Impact of Gut Microbes and Exercise on Cancer Immunotherapy Efficacy

In a groundbreaking study published on July 10, 2025, in the journal *Cell*, researchers from the University of Pittsburgh have demonstrated a significant link between exercise, gut microbiota, and enhanced responses to immunotherapy in cancer treatment. The study, led by graduate student Catherine Phelps in the Microbiology and Immunology Graduate Program, reveals that exercise influences the gut microbiome, producing a specific metabolite known as formate. This compound has been found to play a crucial role in improving cancer outcomes and augmenting the efficacy of immunotherapy, particularly in mouse models of melanoma.

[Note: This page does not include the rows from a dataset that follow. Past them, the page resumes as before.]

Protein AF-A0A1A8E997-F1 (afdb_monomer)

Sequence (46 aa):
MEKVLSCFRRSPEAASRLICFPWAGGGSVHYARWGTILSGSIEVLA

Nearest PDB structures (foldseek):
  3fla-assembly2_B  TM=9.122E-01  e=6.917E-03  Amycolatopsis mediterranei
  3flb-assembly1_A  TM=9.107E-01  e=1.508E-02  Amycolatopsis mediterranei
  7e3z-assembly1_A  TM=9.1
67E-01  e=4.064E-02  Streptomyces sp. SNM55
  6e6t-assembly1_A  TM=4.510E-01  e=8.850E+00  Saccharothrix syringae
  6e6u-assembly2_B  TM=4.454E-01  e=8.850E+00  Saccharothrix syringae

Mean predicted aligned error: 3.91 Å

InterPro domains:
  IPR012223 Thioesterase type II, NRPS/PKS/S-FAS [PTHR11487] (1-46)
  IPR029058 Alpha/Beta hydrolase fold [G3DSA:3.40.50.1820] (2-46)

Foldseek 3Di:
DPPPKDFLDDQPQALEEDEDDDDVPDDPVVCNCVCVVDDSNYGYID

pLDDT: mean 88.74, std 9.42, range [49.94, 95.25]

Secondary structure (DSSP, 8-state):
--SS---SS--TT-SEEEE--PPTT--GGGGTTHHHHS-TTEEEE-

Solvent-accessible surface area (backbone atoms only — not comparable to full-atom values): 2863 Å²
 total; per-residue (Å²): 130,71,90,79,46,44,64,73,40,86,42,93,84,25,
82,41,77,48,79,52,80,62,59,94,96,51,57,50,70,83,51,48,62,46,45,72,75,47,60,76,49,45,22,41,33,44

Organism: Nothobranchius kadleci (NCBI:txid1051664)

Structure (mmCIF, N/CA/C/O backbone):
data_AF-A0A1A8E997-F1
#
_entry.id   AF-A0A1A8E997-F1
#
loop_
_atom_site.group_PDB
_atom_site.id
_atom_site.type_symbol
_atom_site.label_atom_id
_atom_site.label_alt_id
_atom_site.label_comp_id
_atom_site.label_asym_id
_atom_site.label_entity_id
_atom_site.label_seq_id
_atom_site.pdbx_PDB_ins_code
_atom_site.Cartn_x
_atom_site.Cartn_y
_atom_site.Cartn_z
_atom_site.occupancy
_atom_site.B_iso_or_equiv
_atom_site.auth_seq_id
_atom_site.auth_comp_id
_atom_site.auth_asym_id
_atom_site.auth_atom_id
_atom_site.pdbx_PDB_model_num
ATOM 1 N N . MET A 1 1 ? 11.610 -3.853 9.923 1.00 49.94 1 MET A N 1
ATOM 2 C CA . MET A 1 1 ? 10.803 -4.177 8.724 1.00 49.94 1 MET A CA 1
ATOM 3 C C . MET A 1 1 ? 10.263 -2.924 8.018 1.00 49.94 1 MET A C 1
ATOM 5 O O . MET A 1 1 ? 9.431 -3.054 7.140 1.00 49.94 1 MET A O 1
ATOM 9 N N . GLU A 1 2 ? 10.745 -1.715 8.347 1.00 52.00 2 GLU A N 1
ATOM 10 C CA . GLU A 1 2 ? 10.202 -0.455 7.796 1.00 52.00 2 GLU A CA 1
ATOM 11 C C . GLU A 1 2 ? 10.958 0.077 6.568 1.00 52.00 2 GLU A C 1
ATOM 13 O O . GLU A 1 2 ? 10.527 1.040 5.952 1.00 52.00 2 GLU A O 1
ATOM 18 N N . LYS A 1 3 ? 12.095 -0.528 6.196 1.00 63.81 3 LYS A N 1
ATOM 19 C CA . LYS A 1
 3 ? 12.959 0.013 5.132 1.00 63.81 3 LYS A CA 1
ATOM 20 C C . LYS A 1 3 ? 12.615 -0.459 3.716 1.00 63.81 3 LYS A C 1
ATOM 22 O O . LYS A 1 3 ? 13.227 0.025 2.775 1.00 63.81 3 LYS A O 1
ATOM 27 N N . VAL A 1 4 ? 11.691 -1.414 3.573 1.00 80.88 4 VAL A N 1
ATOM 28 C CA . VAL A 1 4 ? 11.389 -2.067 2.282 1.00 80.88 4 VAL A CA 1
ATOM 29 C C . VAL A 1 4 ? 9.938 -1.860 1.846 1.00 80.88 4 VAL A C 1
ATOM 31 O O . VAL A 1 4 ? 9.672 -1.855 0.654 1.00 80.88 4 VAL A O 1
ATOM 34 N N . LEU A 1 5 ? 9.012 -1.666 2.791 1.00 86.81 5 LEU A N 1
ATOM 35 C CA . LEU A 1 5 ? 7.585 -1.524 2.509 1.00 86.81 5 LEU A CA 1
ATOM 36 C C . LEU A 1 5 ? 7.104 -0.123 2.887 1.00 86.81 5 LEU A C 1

The research involved comparing the cancer responses of two groups of mice: those that underwent four weeks of regular exercise and sedentary counterparts. Findings indicated that the exercised mice exhibited smaller tumors and improved survival rates when subjected to an aggressive melanoma strain. However, these benefits were negated when the researchers utilized germ-free rodents or treated the mice with antibiotics, suggesting that the gut microbiome itself, along with its metabolites, is instrumental in these processes.

The identification of formate as a key metabolite was facilitated through advanced machine learning tools, specifically the SLIDE algorithm, which analyzes metabolic pathways. Subsequent experiments revealed that formate enhances the activity of CD8 T cells—crucial components of the immune system responsible for targeting and destroying cancer cells. In various mouse models, oral administration of formate significantly reduced tumor growth and bolstered survival rates. Notably, formate also improved the effectiveness of immune checkpoint inhibitors in melanoma models, indicating its potential as a supplemental therapy in cancer treatment.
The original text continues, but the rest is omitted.